### WORK ORDER
Extract from the entries below, exactly as given, only the lines from the line containing "ATOM 196 C C" to the line containing "ATOM 204 C CA", both lines included.

#### INFORMATION GIVEN ####

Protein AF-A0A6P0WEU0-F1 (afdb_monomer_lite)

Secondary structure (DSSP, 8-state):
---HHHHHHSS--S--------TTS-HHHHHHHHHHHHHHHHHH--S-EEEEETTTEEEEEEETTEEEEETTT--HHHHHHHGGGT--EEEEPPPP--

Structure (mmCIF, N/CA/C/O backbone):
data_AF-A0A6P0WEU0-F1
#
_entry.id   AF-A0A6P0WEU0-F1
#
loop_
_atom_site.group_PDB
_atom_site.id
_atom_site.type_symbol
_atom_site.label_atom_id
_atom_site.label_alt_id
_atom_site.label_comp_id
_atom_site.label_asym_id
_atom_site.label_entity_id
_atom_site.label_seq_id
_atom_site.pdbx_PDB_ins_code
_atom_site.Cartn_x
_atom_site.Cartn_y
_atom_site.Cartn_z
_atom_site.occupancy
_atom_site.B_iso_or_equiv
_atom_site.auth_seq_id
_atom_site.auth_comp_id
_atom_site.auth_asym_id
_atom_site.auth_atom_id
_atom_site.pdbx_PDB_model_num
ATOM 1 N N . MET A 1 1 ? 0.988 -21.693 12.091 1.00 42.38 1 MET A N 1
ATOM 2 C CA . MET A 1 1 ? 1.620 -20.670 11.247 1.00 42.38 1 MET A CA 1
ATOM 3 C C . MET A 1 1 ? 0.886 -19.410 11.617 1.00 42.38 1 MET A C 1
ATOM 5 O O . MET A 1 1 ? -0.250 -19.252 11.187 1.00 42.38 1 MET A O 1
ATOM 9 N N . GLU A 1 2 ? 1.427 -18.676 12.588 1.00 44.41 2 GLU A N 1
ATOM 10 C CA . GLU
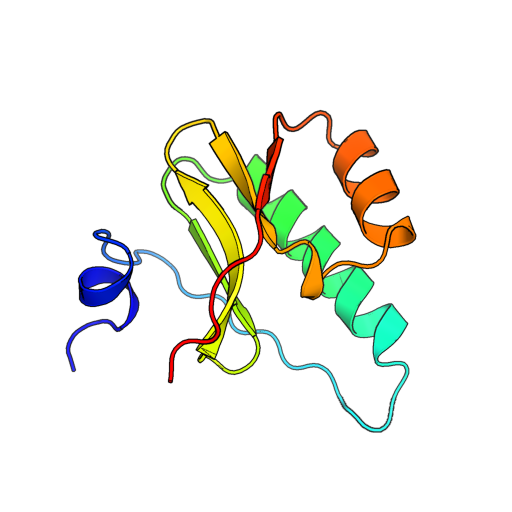 A 1 2 ? 0.903 -17.356 12.927 1.00 44.41 2 GLU A CA 1
ATOM 11 C C . GLU A 1 2 ? 0.883 -16.529 11.645 1.00 44.41 2 GLU A C 1
ATOM 13 O O . GLU A 1 2 ? 1.795 -16.606 10.816 1.00 44.41 2 GLU A O 1
ATOM 18 N N . ASP A 1 3 ? -0.257 -15.889 11.412 1.00 57.22 3 ASP A N 1
ATOM 19 C CA . ASP A 1 3 ? -0.468 -15.079 10.229 1.00 57.22 3 ASP A CA 1
ATOM 20 C C . ASP A 1 3 ? 0.504 -13.908 10.368 1.00 57.22 3 ASP A C 1
ATOM 22 O O . ASP A 1 3 ? 0.368 -13.108 11.291 1.00 57.22 3 ASP A O 1
ATOM 26 N N . VAL A 1 4 ? 1.515 -13.828 9.497 1.00 60.91 4 VAL A N 1
ATOM 27 C CA . VAL A 1 4 ? 2.543 -12.766 9.501 1.00 60.91 4 VAL A CA 1
ATOM 28 C C . VAL A 1 4 ? 1.890 -11.375 9.549 1.00 60.91 4 VAL A C 1
ATOM 30 O O . VAL A 1 4 ? 2.515 -10.406 9.981 1.00 60.91 4 VAL A O 1
ATOM 33 N N . THR A 1 5 ? 0.615 -11.273 9.152 1.00 64.75 5 THR A N 1
ATOM 34 C CA . THR A 1 5 ? -0.193 -10.063 9.277 1.00 64.75 5 THR A CA 1
ATOM 35 C C . THR A 1 5 ? -0.600 -9.716 10.718 1.00 64.75 5 THR A C 1
ATOM 37 O O . THR A 1 5 ? -0.566 -8.546 11.091 1.00 64.75 5 THR A O 1
ATOM 40 N N . GLU A 1 6 ? -0.982 -10.696 11.540 1.00 73.44 6 GLU A N 1
ATOM 41 C CA . GLU A 1 6 ? -1.522 -10.460 12.888 1.00 73.44 6 GLU A CA 1
ATOM 42 C C . GLU A 1 6 ? -0.427 -10.009 13.858 1.00 73.44 6 GLU A C 1
ATOM 44 O O . GLU A 1 6 ? -0.616 -9.027 14.575 1.00 73.44 6 GLU A O 1
ATOM 49 N N . GLU A 1 7 ? 0.748 -10.639 13.808 1.00 76.00 7 GLU A N 1
ATOM 50 C CA . GLU A 1 7 ? 1.888 -10.271 14.658 1.00 76.00 7 GLU A CA 1
ATOM 51 C C . GLU A 1 7 ? 2.488 -8.908 14.297 1.00 76.00 7 GLU A C 1
ATOM 53 O O . GLU A 1 7 ? 2.804 -8.116 15.184 1.00 76.00 7 GLU A O 1
ATOM 58 N N . ASN A 1 8 ? 2.630 -8.612 13.000 1.00 80.12 8 ASN A N 1
ATOM 59 C CA . ASN A 1 8 ? 3.328 -7.405 12.548 1.00 80.12 8 ASN A CA 1
ATOM 60 C C . ASN A 1 8 ? 2.413 -6.189 12.379 1.00 80.12 8 ASN A C 1
ATOM 62 O O . ASN A 1 8 ? 2.881 -5.055 12.475 1.00 80.12 8 ASN A O 1
ATOM 66 N N . PHE A 1 9 ? 1.121 -6.397 12.109 1.00 82.62 9 PHE A N 1
ATOM 67 C CA . PHE A 1 9 ? 0.196 -5.309 11.773 1.00 82.62 9 PHE A CA 1
ATOM 68 C C . PHE A 1 9 ? -1.025 -5.236 12.691 1.00 82.62 9 PHE A C 1
ATOM 70 O O . PHE A 1 9 ? -1.829 -4.316 12.547 1.00 82.62 9 PHE A O 1
ATOM 77 N N . GLY A 1 10 ? -1.168 -6.162 13.645 1.00 83.00 10 GLY A N 1
ATOM 78 C CA . GLY A 1 10 ? -2.231 -6.123 14.649 1.00 83.00 10 GLY A CA 1
ATOM 79 C C . GLY A 1 10 ? -3.627 -6.435 14.107 1.00 83.00 10 GLY A C 1
ATOM 80 O O . GLY A 1 10 ? -4.615 -6.142 14.779 1.00 83.00 10 GLY A O 1
ATOM 81 N N . PHE A 1 11 ? -3.728 -7.016 12.906 1.00 84.31 11 PHE A N 1
ATOM 82 C CA . PHE A 1 11 ? -4.992 -7.489 12.348 1.00 84.31 11 PHE A CA 1
ATOM 83 C C . PHE A 1 11 ? -4.828 -8.849 11.667 1.00 84.31 11 PHE A C 1
ATOM 85 O O . PHE A 1 11 ? -3.808 -9.154 11.044 1.00 84.31 11 PHE A O 1
ATOM 92 N N . ARG A 1 12 ? -5.875 -9.670 11.749 1.00 87.06 12 ARG A N 1
ATOM 93 C CA . ARG A 1 12 ? -5.933 -10.956 11.058 1.00 87.06 12 ARG A CA 1
ATOM 94 C C . ARG A 1 12 ? -6.523 -10.776 9.665 1.00 87.06 12 ARG A C 1
ATOM 96 O O . ARG A 1 12 ? -7.644 -10.280 9.528 1.00 87.06 12 ARG A O 1
ATOM 103 N N . ALA A 1 13 ? -5.801 -11.209 8.635 1.00 85.88 13 ALA A N 1
ATOM 104 C CA . ALA A 1 13 ? -6.297 -11.135 7.270 1.00 85.88 13 ALA A CA 1
ATOM 10
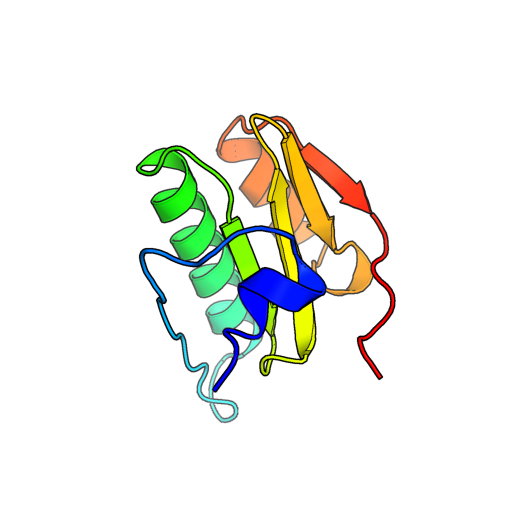5 C C . ALA A 1 13 ? -7.513 -12.058 7.081 1.00 85.88 13 ALA A C 1
ATOM 107 O O . ALA A 1 13 ? -7.484 -13.250 7.388 1.00 85.88 13 ALA A O 1
ATOM 108 N N . THR A 1 14 ? -8.603 -11.508 6.547 1.00 88.69 14 THR A N 1
ATOM 109 C CA . THR A 1 14 ? -9.789 -12.287 6.144 1.00 88.69 14 THR A CA 1
ATOM 110 C C . THR A 1 14 ? -9.751 -12.673 4.665 1.00 88.69 14 THR A C 1
ATOM 112 O O . THR A 1 14 ? -10.425 -13.617 4.2
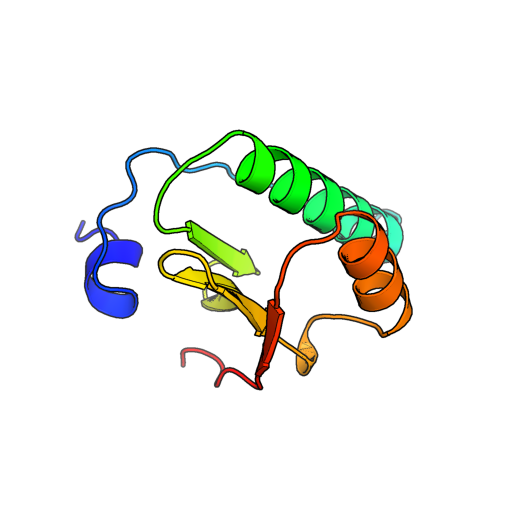53 1.00 88.69 14 THR A O 1
ATOM 115 N N . LEU A 1 15 ? -8.936 -11.968 3.874 1.00 87.19 15 LEU A N 1
ATOM 116 C CA . LEU A 1 15 ? -8.685 -12.210 2.460 1.00 87.19 15 LEU A CA 1
ATOM 117 C C . LEU A 1 15 ? -7.214 -11.919 2.151 1.00 87.19 15 LEU A C 1
ATOM 119 O O . LEU A 1 15 ? -6.695 -10.870 2.526 1.00 87.19 15 LEU A O 1
ATOM 123 N N . VAL A 1 16 ? -6.569 -12.823 1.414 1.00 88.19 16 VAL A N 1
ATOM 124 C CA . VAL A 1 16 ? -5.200 -12.647 0.919 1.00 88.19 16 VAL A CA 1
ATOM 125 C C . VAL A 1 16 ? -5.219 -12.725 -0.602 1.00 88.19 16 VAL A C 1
ATOM 127 O O . VAL A 1 16 ? -5.698 -13.705 -1.174 1.00 88.19 16 VAL A O 1
ATOM 130 N N . VAL A 1 17 ? -4.697 -11.689 -1.258 1.00 87.06 17 VAL A N 1
ATOM 131 C CA . VAL A 1 17 ? -4.574 -11.618 -2.719 1.00 87.06 17 VAL A CA 1
ATOM 132 C C . VAL A 1 17 ? -3.096 -11.540 -3.078 1.00 87.06 17 VAL A C 1
ATOM 134 O O . VAL A 1 17 ? -2.411 -10.590 -2.711 1.00 87.06 17 VAL A O 1
ATOM 137 N N . GLY A 1 18 ? -2.604 -12.555 -3.788 1.00 87.44 18 GLY A N 1
ATOM 138 C CA . GLY A 1 18 ? -1.225 -12.614 -4.261 1.00 87.44 18 GLY A CA 1
ATOM 139 C C . GLY A 1 18 ? -1.105 -12.128 -5.701 1.00 87.44 18 GLY A C 1
ATOM 140 O O . GLY A 1 18 ? -1.836 -12.586 -6.578 1.00 87.44 18 GLY A O 1
ATOM 141 N N . PHE A 1 19 ? -0.139 -11.250 -5.956 1.00 84.44 19 PHE A N 1
ATOM 142 C CA . PHE A 1 19 ? 0.232 -10.820 -7.301 1.00 84.44 19 PHE A CA 1
ATOM 143 C C . PHE A 1 19 ? 1.641 -11.306 -7.626 1.00 84.44 19 PHE A C 1
ATOM 145 O O . PHE A 1 19 ? 2.507 -11.369 -6.755 1.00 84.44 19 PHE A O 1
ATOM 152 N N . ARG A 1 20 ? 1.891 -11.622 -8.898 1.00 86.06 20 ARG A N 1
ATOM 153 C CA . ARG A 1 20 ? 3.230 -11.957 -9.384 1.00 86.06 20 ARG A CA 1
ATOM 154 C C . ARG A 1 20 ? 3.525 -11.148 -10.633 1.00 86.06 20 ARG A C 1
ATOM 156 O O . ARG A 1 20 ? 2.866 -11.329 -11.653 1.00 86.06 20 ARG A O 1
ATOM 163 N N . ILE A 1 21 ? 4.530 -10.284 -10.549 1.00 82.50 21 ILE A N 1
ATOM 164 C CA . ILE A 1 21 ? 5.067 -9.580 -11.713 1.00 82.50 21 ILE A CA 1
ATOM 165 C C . ILE A 1 21 ? 6.094 -10.503 -12.370 1.00 82.50 21 ILE A C 1
ATOM 167 O O . ILE A 1 21 ? 6.929 -11.101 -11.689 1.00 82.50 21 ILE A O 1
ATOM 171 N N . ASN A 1 22 ? 6.014 -10.661 -13.690 1.00 82.12 22 ASN A N 1
ATOM 172 C CA . ASN A 1 22 ? 7.046 -11.364 -14.440 1.00 82.12 22 ASN A CA 1
ATOM 173 C C . ASN A 1 22 ? 8.265 -10.434 -14.586 1.00 82.12 22 ASN A C 1
ATOM 175 O O . ASN A 1 22 ? 8.147 -9.418 -15.270 1.00 82.12 22 ASN A O 1
ATOM 179 N N . PRO A 1 23 ? 9.427 -10.758 -13.989 1.00 73.31 23 PRO A N 1
ATOM 180 C CA . PRO A 1 23 ? 10.593 -9.873 -14.013 1.00 73.31 23 PRO A CA 1
ATOM 181 C C . PRO A 1 23 ? 11.232 -9.752 -15.404 1.00 73.31 23 PRO A C 1
ATOM 183 O O . PRO A 1 23 ? 12.010 -8.839 -15.640 1.00 73.31 23 PRO A O 1
ATOM 186 N N . ASN A 1 24 ? 10.901 -10.657 -16.332 1.00 83.25 24 ASN A N 1
ATOM 187 C CA . ASN A 1 24 ? 11.392 -10.632 -17.713 1.00 83.25 24 ASN A CA 1
ATOM 188 C C . ASN A 1 24 ? 10.491 -9.807 -18.653 1.00 83.25 24 ASN A C 1
ATOM 190 O O . ASN A 1 24 ? 10.645 -9.870 -19.872 1.00 83.25 24 ASN A O 1
ATOM 194 N N . GLN A 1 25 ? 9.501 -9.105 -18.103 1.00 81.00 25 GLN A N 1
ATOM 195 C CA . GLN A 1 25 ? 8.595 -8.216 -18.826 1.00 81.00 25 GLN A CA 1
ATOM 196 C C . GLN A 1 25 ? 8.734 -6.781 -18.301 1.00 81.00 25 GLN A C 1
ATOM 198 O O . GLN A 1 25 ? 9.632 -6.482 -17.518 1.00 81.00 25 GLN A O 1
ATOM 203 N N . ASP A 1 26 ? 7.848 -5.891 -18.751 1.00 82.25 26 ASP A N 1
ATOM 204 C CA . ASP A 1 26 ? 7.722 -4.523 -18.250 1.00 82.25 26 ASP A CA 1
ATOM 205 C C . ASP A 1 26 ? 7.358 -4.516 -16.753 1.00 82.25 26 ASP A C 1
ATOM 207 O O . ASP A 1 26 ? 6.189 -4.594 -16.360 1.00 82.25 26 ASP A O 1
ATOM 211 N N . TYR A 1 27 ? 8.394 -4.474 -15.914 1.00 80.31 27 TYR A N 1
ATOM 212 C CA . TYR A 1 27 ? 8.273 -4.465 -14.462 1.00 80.31 27 TYR A CA 1
ATOM 213 C C . TYR A 1 27 ? 7.567 -3.203 -13.958 1.00 80.31 27 TYR A C 1
ATOM 215 O O . TYR A 1 27 ? 6.691 -3.301 -13.099 1.00 80.31 27 TYR A O 1
ATOM 223 N N . GLU A 1 28 ? 7.898 -2.036 -14.515 1.00 78.69 28 GLU A N 1
ATOM 224 C CA . GLU A 1 28 ? 7.297 -0.757 -14.122 1.00 78.69 28 GLU A CA 1
ATOM 225 C C . GLU A 1 28 ? 5.800 -0.724 -14.448 1.00 78.69 28 GLU A C 1
ATOM 227 O O . GLU A 1 28 ? 4.979 -0.369 -13.594 1.00 78.69 28 GLU A O 1
ATOM 232 N N . GLY A 1 29 ? 5.419 -1.167 -15.649 1.00 82.88 29 GLY A N 1
ATOM 233 C CA . GLY A 1 29 ? 4.018 -1.316 -16.039 1.00 82.88 29 GLY A CA 1
ATOM 234 C C . GLY A 1 29 ? 3.270 -2.329 -15.167 1.00 82.88 29 GLY A C 1
ATOM 235 O O . GLY A 1 29 ? 2.117 -2.096 -14.781 1.00 82.88 29 GLY A O 1
ATOM 236 N N . GLY A 1 30 ? 3.935 -3.425 -14.792 1.00 85.19 30 GLY A N 1
ATOM 237 C CA . GLY A 1 30 ? 3.416 -4.417 -13.851 1.00 85.19 30 GLY A CA 1
ATOM 238 C C . GLY A 1 30 ? 3.158 -3.836 -12.460 1.00 85.19 30 GLY A C 1
ATOM 239 O O . GLY A 1 30 ? 2.063 -4.006 -11.919 1.00 85.19 30 GLY A O 1
ATOM 240 N N . LEU A 1 31 ? 4.122 -3.098 -11.907 1.00 80.94 31 LEU A N 1
ATOM 241 C CA . LEU A 1 31 ? 4.007 -2.443 -10.603 1.00 80.94 31 LEU A CA 1
ATOM 242 C C . LEU A 1 31 ? 2.881 -1.405 -10.603 1.00 80.94 31 LEU A C 1
ATOM 244 O O . LEU A 1 31 ? 2.034 -1.416 -9.711 1.00 80.94 31 LEU A O 1
ATOM 248 N N . ARG A 1 32 ? 2.805 -0.560 -11.637 1.00 83.75 32 ARG A N 1
ATOM 249 C CA . ARG A 1 32 ? 1.724 0.427 -11.780 1.00 83.75 32 ARG A CA 1
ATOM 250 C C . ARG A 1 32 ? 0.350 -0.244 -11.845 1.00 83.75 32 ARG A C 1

####

### THE COMPLETED TASK
ATOM 196 C C . GLN A 1 25 ? 8.734 -6.781 -18.301 1.00 81.00 25 GLN A C 1
ATOM 198 O O . GLN A 1 25 ? 9.632 -6.482 -17.518 1.00 81.00 25 GLN A O 1
ATOM 203 N N . ASP A 1 26 ? 7.848 -5.891 -18.751 1.00 82.25 26 ASP A N 1
ATOM 204 C CA . ASP A 1 26 ? 7.722 -4.523 -18.250 1.00 82.25 26 ASP A CA 1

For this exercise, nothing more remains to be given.